TASK TO CARRY OUT: Below is a listing; print exactly its lines from the one containing "00 87.06 17 ALA A CA 1" down to the one containing "ATOM 121 C C", both inclusive, with every picture left out.

EXCERPTED DATA:
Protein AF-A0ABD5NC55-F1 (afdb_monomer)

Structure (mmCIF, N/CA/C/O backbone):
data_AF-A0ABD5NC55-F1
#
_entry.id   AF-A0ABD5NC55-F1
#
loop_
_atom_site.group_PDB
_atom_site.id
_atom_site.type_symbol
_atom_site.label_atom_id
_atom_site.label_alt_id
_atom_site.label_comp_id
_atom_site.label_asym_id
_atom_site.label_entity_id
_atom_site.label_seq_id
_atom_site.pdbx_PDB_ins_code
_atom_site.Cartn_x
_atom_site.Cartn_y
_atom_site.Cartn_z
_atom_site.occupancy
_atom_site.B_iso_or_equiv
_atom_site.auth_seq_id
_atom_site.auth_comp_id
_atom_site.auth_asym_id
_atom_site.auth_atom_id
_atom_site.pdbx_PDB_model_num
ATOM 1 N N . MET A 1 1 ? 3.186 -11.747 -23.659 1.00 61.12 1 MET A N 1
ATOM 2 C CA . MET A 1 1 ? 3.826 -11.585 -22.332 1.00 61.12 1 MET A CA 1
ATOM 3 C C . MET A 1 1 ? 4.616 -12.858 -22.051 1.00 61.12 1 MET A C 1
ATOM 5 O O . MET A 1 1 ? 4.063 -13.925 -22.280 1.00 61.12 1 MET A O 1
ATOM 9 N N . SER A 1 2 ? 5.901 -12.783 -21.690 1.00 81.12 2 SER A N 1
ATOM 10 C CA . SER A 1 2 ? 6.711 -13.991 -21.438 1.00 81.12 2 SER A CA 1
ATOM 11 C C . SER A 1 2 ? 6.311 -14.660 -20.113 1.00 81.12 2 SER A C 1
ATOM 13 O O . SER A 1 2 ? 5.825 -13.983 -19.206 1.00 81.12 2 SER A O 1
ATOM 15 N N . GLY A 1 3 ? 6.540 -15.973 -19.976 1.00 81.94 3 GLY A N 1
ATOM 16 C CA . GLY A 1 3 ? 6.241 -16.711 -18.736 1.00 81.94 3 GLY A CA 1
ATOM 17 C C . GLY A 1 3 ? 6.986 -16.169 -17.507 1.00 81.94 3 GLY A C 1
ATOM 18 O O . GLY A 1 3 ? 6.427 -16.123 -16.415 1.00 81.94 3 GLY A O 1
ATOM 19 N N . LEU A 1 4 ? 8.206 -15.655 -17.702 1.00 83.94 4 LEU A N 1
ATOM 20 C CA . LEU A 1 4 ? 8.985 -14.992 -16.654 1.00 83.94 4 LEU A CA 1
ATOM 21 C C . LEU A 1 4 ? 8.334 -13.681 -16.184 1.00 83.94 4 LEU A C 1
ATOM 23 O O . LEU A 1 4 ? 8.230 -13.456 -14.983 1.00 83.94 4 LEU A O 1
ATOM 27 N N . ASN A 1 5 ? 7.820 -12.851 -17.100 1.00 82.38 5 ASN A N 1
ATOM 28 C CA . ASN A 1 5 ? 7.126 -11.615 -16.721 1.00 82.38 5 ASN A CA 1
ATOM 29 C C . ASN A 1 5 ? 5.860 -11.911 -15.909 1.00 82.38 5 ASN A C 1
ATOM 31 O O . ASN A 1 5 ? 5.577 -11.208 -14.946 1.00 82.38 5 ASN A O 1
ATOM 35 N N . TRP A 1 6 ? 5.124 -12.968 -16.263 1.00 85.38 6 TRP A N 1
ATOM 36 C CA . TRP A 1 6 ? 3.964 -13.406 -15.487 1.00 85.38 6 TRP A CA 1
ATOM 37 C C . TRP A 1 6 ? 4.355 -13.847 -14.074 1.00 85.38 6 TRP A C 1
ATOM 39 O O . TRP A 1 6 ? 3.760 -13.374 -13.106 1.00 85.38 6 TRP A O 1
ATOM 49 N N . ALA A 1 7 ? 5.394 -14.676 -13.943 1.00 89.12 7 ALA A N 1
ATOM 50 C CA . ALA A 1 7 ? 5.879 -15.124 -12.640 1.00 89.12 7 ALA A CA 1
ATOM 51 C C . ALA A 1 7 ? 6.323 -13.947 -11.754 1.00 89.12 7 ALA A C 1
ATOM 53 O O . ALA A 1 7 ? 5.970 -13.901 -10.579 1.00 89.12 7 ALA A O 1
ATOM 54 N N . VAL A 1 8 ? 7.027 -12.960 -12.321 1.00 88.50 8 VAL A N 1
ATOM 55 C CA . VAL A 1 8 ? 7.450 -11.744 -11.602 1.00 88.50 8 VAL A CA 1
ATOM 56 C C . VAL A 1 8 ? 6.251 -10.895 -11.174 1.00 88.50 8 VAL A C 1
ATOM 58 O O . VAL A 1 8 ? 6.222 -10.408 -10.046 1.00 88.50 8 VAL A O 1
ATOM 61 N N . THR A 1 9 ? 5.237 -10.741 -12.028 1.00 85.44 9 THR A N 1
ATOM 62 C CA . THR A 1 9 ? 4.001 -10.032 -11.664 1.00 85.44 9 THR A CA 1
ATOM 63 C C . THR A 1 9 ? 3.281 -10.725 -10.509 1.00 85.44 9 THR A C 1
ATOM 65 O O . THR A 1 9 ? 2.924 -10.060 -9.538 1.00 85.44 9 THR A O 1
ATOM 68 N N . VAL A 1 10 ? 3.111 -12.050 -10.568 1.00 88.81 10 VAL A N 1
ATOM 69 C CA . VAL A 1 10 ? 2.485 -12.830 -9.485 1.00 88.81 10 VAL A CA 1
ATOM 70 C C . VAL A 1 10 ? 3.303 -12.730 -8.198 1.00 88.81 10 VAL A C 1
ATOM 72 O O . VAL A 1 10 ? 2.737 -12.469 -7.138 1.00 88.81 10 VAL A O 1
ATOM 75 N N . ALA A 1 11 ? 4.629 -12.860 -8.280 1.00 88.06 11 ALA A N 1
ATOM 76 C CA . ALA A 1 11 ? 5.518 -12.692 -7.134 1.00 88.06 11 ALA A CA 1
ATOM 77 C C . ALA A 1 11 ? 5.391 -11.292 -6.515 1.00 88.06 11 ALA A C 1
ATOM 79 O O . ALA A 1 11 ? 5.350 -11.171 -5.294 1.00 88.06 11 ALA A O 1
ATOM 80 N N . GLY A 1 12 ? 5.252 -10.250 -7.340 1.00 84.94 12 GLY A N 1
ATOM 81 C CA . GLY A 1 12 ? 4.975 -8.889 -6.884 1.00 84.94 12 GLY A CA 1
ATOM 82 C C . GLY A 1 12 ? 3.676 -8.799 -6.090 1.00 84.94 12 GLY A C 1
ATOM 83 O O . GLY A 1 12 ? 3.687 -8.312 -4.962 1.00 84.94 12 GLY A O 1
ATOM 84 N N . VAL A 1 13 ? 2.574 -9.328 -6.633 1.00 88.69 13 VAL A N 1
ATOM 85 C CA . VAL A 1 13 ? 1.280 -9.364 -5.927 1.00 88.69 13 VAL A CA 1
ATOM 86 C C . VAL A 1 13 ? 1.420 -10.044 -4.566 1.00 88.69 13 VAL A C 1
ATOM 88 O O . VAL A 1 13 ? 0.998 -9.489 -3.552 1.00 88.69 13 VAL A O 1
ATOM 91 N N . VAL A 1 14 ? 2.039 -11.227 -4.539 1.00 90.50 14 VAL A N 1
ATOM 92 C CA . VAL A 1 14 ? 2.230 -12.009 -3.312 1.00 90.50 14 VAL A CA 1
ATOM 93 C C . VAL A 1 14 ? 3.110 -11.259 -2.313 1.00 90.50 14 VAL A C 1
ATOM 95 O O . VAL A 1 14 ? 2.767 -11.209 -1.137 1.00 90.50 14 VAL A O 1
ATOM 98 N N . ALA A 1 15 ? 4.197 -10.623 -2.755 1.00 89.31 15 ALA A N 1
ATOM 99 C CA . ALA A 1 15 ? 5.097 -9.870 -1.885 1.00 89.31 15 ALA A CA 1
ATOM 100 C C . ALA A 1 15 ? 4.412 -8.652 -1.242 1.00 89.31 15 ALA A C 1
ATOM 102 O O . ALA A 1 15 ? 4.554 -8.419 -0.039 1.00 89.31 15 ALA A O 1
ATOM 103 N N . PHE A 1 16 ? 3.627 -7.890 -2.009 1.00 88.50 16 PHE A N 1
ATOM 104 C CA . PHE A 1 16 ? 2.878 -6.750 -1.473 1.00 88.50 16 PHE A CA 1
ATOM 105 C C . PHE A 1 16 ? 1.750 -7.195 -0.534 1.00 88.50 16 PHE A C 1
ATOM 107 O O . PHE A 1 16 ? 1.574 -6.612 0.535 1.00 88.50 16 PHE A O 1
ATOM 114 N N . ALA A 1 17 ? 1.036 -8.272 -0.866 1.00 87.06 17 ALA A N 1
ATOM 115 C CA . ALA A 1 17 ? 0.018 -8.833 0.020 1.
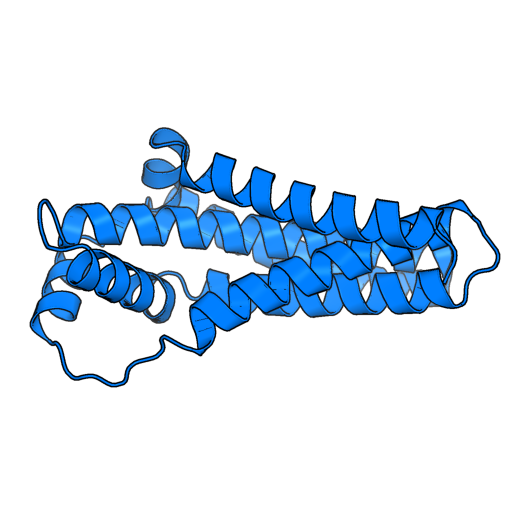00 87.06 17 ALA A CA 1
ATOM 116 C C . ALA A 1 17 ? 0.628 -9.360 1.332 1.00 87.06 17 ALA A C 1
ATOM 118 O O . ALA A 1 17 ? 0.141 -9.034 2.413 1.00 87.06 17 ALA A O 1
ATOM 119 N N . ALA A 1 18 ? 1.722 -10.122 1.248 1.00 86.50 18 ALA A N 1
ATOM 120 C CA . ALA A 1 18 ? 2.407 -10.688 2.407 1.00 86.50 18 ALA A CA 1
ATOM 121 C C . ALA A 1 18 ? 3.020 -9.606 3.306 1.00 86.50 18 ALA A C 1
ATOM 123 O O . ALA A 1 18 ? 2.886 -9.683 4.525 1.00 86.50 18 ALA A O 1
ATOM 124 N N . SER A 1 19 ? 3.647 -8.577 2.726 1.00 87.06 19 SER A N 1
ATOM 125 C CA . SER A 1 19 ? 4.201 -7.459 3.504 1.00 87.06 19 SER A CA 1
ATOM 126 C C . SER A 1 19 ? 3.112 -6.661 4.218 1.00 87.06 19 SER A C 1
ATOM 128 O O . SER A 1 19 ? 3.260 -6.362 5.400 1.00 87.06 19 SER A O 1
ATOM 130 N N . SER A 1 20 ? 1.988 -6.381 3.554 1.00 85.31 20 SER A N 1
ATOM 131 C CA . SER A 1 20 ? 0.851 -5.709 4.193 1.00 85.31 20 SER A CA 1
ATOM 132 C C . SER A 1 20 ? 0.246 -6.560 5.314 1.00 85.31 20 SER A C 1
ATOM 134 O O . SER A 1 20 ? -0.006 -6.056 6.408 1.00 85.31 20 SER A O 1
ATOM 136 N N . TYR A 1 21 ? 0.099 -7.871 5.090 1.00 85.38 21 TYR A N 1
ATOM 137 C CA . TYR A 1 21 ? -0.360 -8.805 6.117 1.00 85.38 21 TYR A CA 1
ATOM 138 C C . TYR A 1 21 ? 0.579 -8.842 7.328 1.00 85.38 21 TYR A C 1
ATOM 140 O O . TYR A 1 21 ? 0.105 -8.799 8.458 1.00 85.38 21 TYR A O 1
ATOM 148 N N . ALA A 1 22 ? 1.898 -8.865 7.115 1.00 86.38 22 ALA A N 1
ATOM 149 C CA . ALA A 1 22 ? 2.879 -8.830 8.199 1.00 86.38 22 ALA A CA 1
ATOM 150 C C . ALA A 1 22 ? 2.786 -7.529 9.016 1.00 86.38 22 ALA A C 1
ATOM 152 O O . ALA A 1 22 ? 2.776 -7.575 10.243 1.00 86.38 22 ALA A O 1
ATOM 153 N N . VAL A 1 23 ? 2.641 -6.382 8.342 1.00 87.06 23 VAL A N 1
ATOM 154 C CA . VAL A 1 23 ? 2.479 -5.063 8.982 1.00 87.06 23 VAL A CA 1
ATOM 155 C C . VAL A 1 23 ? 1.208 -4.995 9.832 1.00 87.06 23 VAL A C 1
ATOM 157 O O . VAL A 1 23 ? 1.243 -4.487 10.948 1.00 87.06 23 VAL A O 1
ATOM 160 N N . VAL A 1 24 ? 0.085 -5.511 9.327 1.00 84.94 24 VAL A N 1
ATOM 161 C CA . VAL A 1 24 ? -1.197 -5.502 10.053 1.00 84.94 24 VAL A CA 1
ATOM 162 C C . VAL A 1 24 ? -1.247 -6.585 11.138 1.00 84.94 24 VAL A C 1
ATOM 164 O O . VAL A 1 24 ? -1.898 -6.400 12.164 1.00 84.94 24 VAL A O 1
ATOM 167 N N . GLY A 1 25 ? -0.570 -7.717 10.943 1.00 83.31 25 GLY A N 1
ATOM 168 C CA . GLY A 1 25 ? -0.527 -8.820 11.905 1.00 83.31 25 GLY A CA 1
ATOM 169 C C . GLY A 1 25 ? 0.240 -8.483 13.186 1.00 83.31 25 GLY A C 1
ATOM 170 O O . GLY A 1 25 ? -0.072 -9.024 14.248 1.00 83.31 25 GLY A O 1
ATOM 171 N N . ASP A 1 26 ? 1.194 -7.557 13.113 1.00 89.75 26 ASP A N 1
ATOM 172 C CA . ASP A 1 26 ? 2.009 -7.135 14.248 1.00 89.75 26 ASP A CA 1
ATOM 173 C C . ASP A 1 26 ? 1.245 -6.157 15.165 1.00 89.75 26 ASP A C 1
ATOM 175 O O . ASP A 1 26 ? 0.849 -5.058 14.771 1.00 89.75 26 ASP A O 1
ATOM 179 N N . ALA A 1 27 ? 1.017 -6.560 16.418 1.00 87.25 27 ALA A N 1
ATOM 180 C CA . ALA A 1 27 ? 0.309 -5.746 17.408 1.00 87.25 27 ALA A CA 1
ATOM 181 C C . ALA A 1 27 ? 1.094 -4.491 17.845 1.00 87.25 27 ALA A C 1
ATOM 183 O O . ALA A 1 27 ? 0.490 -3.457 18.145 1.00 87.25 27 ALA A O 1
ATOM 184 N N . GLY A 1 28 ? 2.427 -4.553 17.859 1.00 87.88 28 GLY A N 1
ATOM 185 C CA . GLY A 1 28 ? 3.287 -3.409 18.159 1.00 87.88 28 GLY A CA 1
ATOM 186 C C . GLY A 1 28 ? 3.221 -2.356 17.057 1.00 87.88 28 GLY A C 1
ATOM 187 O O . GLY A 1 28 ? 3.062 -1.171 17.340 1.00 87.88 28 GLY A O 1
ATOM 188 N N . ILE A 1 29 ? 3.249 -2.783 15.791 1.00 87.31 29 ILE A N 1
ATOM 189 C CA . ILE A 1 29 ? 3.102 -1.864 14.651 1.00 87.31 29 ILE A CA 1
ATOM 190 C C . ILE A 1 29 ? 1.704 -1.243 14.628 1.00 87.31 29 ILE A C 1
ATOM 192 O O . ILE A 1 29 ? 1.588 -0.035 14.429 1.00 87.31 29 ILE A O 1
ATOM 196 N N . ARG A 1 30 ? 0.650 -2.032 14.868 1.00 88.25 30 ARG A N 1
ATOM 197 C CA . ARG A 1 30 ? -0.736 -1.537 14.931 1.00 88.25 30 ARG A CA 1
ATOM 198 C C . ARG A 1 30 ? -0.933 -0.453 15.990 1.00 88.25 30 ARG A C 1
ATOM 200 O O . ARG A 1 30 ? -1.394 0.636 15.655 1.00 88.25 30 ARG A O 1
ATOM 207 N N . SER A 1 31 ? -0.519 -0.730 17.225 1.00 89.88 31 SER A N 1
ATOM 208 C CA . SER A 1 31 ? -0.637 0.214 18.347 1.00 89.88 31 SER A CA 1
ATOM 209 C C . SER A 1 31 ? 0.229 1.466 18.174 1.00 89.88 31 SER A C 1
ATOM 211 O O . SER A 1 31 ? -0.176 2.574 18.521 1.00 89.88 31 SER A O 1
ATOM 213 N N . TRP A 1 32 ? 1.418 1.341 17.581 1.00 93.44 32 TRP A N 1
ATOM 214 C CA . TRP A 1 32 ? 2.223 2.509 17.231 1.00 93.44 32 TRP A CA 1
ATOM 215 C C . TRP A 1 32 ? 1.589 3.331 16.099 1.00 93.44 32 TRP A C 1
ATOM 217 O O . TRP A 1 32 ? 1.586 4.562 16.160 1.00 93.44 32 TRP A O 1
ATOM 227 N N . ALA A 1 33 ? 1.040 2.674 15.074 1.00 88.81 33 ALA A N 1
ATOM 228 C CA . ALA A 1 33 ? 0.448 3.332 13.911 1.00 88.81 33 ALA A CA 1
ATOM 229 C C . ALA A 1 33 ? -0.842 4.098 14.250 1.00 88.81 33 ALA A C 1
ATOM 231 O O . ALA A 1 33 ? -1.135 5.105 13.599 1.00 88.81 33 ALA A O 1
ATOM 232 N N . SER A 1 34 ? -1.595 3.660 15.265 1.00 88.88 34 SER A N 1
ATOM 233 C CA . SER A 1 34 ? -2.760 4.386 15.787 1.00 88.88 34 SER A CA 1
ATOM 234 C C . SER A 1 34 ? -2.375 5.594 16.650 1.00 88.88 34 SER A C 1
ATOM 236 O O . SER A 1 34 ? -3.102 6.591 16.671 1.00 88.88 34 SER A O 1
ATOM 238 N N . ALA A 1 35 ? -1.199 5.582 17.285 1.00 91.50 35 ALA A N 1
ATOM 239 C CA . ALA A 1 35 ? -0.702 6.705 18.076 1.00 91.50 35 ALA A CA 1
ATOM 240 C C . ALA A 1 35 ? -0.426 7.964 17.227 1.00 91.50 35 ALA A C 1
ATOM 242 O O . ALA A 1 35 ? -0.142 7.908 16.029 1.00 91.50 35 ALA A O 1
ATOM 243 N N . ALA A 1 36 ? -0.443 9.144 17.860 1.00 88.31 36 ALA A N 1
ATOM 244 C CA . ALA A 1 36 ? -0.231 10.426 17.173 1.00 88.31 36 ALA A CA 1
ATOM 245 C C . ALA A 1 36 ? 1.100 10.494 16.397 1.00 88.31 36 ALA A C 1
ATOM 247 O O . ALA A 1 36 ? 1.129 10.986 15.266 1.00 88.31 36 ALA A O 1
ATOM 248 N N . ALA A 1 37 ? 2.182 9.956 16.971 1.00 89.19 37 ALA A N 1
ATOM 249 C CA . ALA A 1 37 ? 3.490 9.894 16.322 1.00 89.19 37 ALA A CA 1
ATOM 250 C C . ALA A 1 37 ? 3.479 8.983 15.080 1.00 89.19 37 ALA A C 1
ATOM 252 O O . ALA A 1 37 ? 3.991 9.381 14.033 1.00 89.19 37 ALA A O 1
ATOM 253 N N . GLY A 1 38 ? 2.838 7.811 15.155 1.00 88.50 38 GLY A N 1
ATOM 254 C CA . GLY A 1 38 ? 2.690 6.902 14.015 1.00 88.50 38 GLY A CA 1
ATOM 255 C C . GLY A 1 38 ? 1.799 7.479 12.916 1.00 88.50 38 GLY A C 1
ATOM 256 O O . GLY A 1 38 ? 2.148 7.413 11.735 1.00 88.50 38 GLY A O 1
ATOM 257 N N . ARG A 1 39 ? 0.705 8.160 13.281 1.00 89.12 39 ARG A N 1
ATOM 258 C CA . ARG A 1 39 ? -0.153 8.896 12.333 1.00 89.12 39 ARG A CA 1
ATOM 259 C C . ARG A 1 39 ? 0.620 10.006 11.614 1.00 89.12 39 ARG A C 1
ATOM 261 O O . ARG A 1 39 ? 0.506 10.141 10.394 1.00 89.12 39 ARG A O 1
ATOM 268 N N . ALA A 1 40 ? 1.428 10.782 12.338 1.00 90.56 40 ALA A N 1
ATOM 269 C CA . ALA A 1 40 ? 2.279 11.820 11.754 1.00 90.56 40 ALA A CA 1
ATOM 270 C C . ALA A 1 40 ? 3.355 11.228 10.831 1.00 90.56 40 ALA A C 1
ATOM 272 O O . ALA A 1 40 ? 3.527 11.703 9.709 1.00 90.56 40 ALA A O 1
ATOM 273 N N . TRP A 1 41 ? 4.022 10.155 11.258 1.00 90.88 41 TRP A N 1
ATOM 274 C CA . TRP A 1 41 ? 4.999 9.443 10.436 1.00 90.88 41 TRP A CA 1
ATOM 275 C C . TRP A 1 41 ? 4.378 8.891 9.153 1.00 90.88 41 TRP A C 1
ATOM 277 O O . TRP A 1 41 ? 4.917 9.074 8.068 1.00 90.88 41 TRP A O 1
ATOM 287 N N . THR A 1 42 ? 3.195 8.289 9.243 1.00 90.69 42 THR A N 1
ATOM 288 C CA . THR A 1 42 ? 2.478 7.742 8.084 1.00 90.69 42 THR A CA 1
ATOM 289 C C . THR A 1 42 ? 2.167 8.825 7.045 1.00 90.69 42 THR A C 1
ATOM 291 O O . THR A 1 42 ? 2.303 8.594 5.842 1.00 90.69 42 THR A O 1
ATOM 294 N N . ARG A 1 43 ? 1.824 10.045 7.488 1.00 90.25 43 ARG A N 1
ATOM 295 C CA . ARG A 1 43 ? 1.667 11.210 6.596 1.00 90.25 43 ARG A CA 1
ATOM 296 C C . ARG A 1 43 ? 2.989 11.625 5.955 1.00 90.25 43 ARG A C 1
ATOM 298 O O . ARG A 1 43 ? 2.999 11.932 4.767 1.00 90.25 43 ARG A O 1
ATOM 305 N N . TRP A 1 44 ? 4.089 11.605 6.706 1.00 92.81 44 TRP A N 1
ATOM 306 C CA . TRP A 1 44 ? 5.425 11.875 6.168 1.00 92.81 44 TRP A CA 1
ATOM 307 C C . TRP A 1 44 ? 5.843 10.860 5.106 1.00 92.81 44 TRP A C 1
ATOM 309 O O . TRP A 1 44 ? 6.323 11.260 4.050 1.00 92.81 44 TRP A O 1
ATOM 319 N N . VAL A 1 45 ? 5.600 9.567 5.333 1.00 91.31 45 VAL A N 1
ATOM 320 C CA . VAL A 1 45 ? 5.869 8.510 4.344 1.00 91.31 45 VAL A CA 1
ATOM 321 C C . VAL A 1 45 ? 5.026 8.717 3.083 1.00 91.31 45 VAL A C 1
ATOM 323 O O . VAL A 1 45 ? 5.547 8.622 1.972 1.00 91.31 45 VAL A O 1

PROBLEM SOLUTION:
00 87.06 17 ALA A CA 1
ATOM 116 C C . ALA A 1 17 ? 0.628 -9.360 1.332 1.00 87.06 17 ALA A C 1
ATOM 118 O O . ALA A 1 17 ? 0.141 -9.034 2.413 1.00 87.06 17 ALA A O 1
ATOM 119 N N . ALA A 1 18 ? 1.722 -10.122 1.248 1.00 86.50 18 ALA A N 1
ATOM 120 C CA . ALA A 1 18 ? 2.407 -10.688 2.407 1.00 86.50 18 ALA A CA 1
ATOM 121 C C . ALA A 1 18 ? 3.020 -9.606 3.306 1.00 86.50 18 ALA A C 1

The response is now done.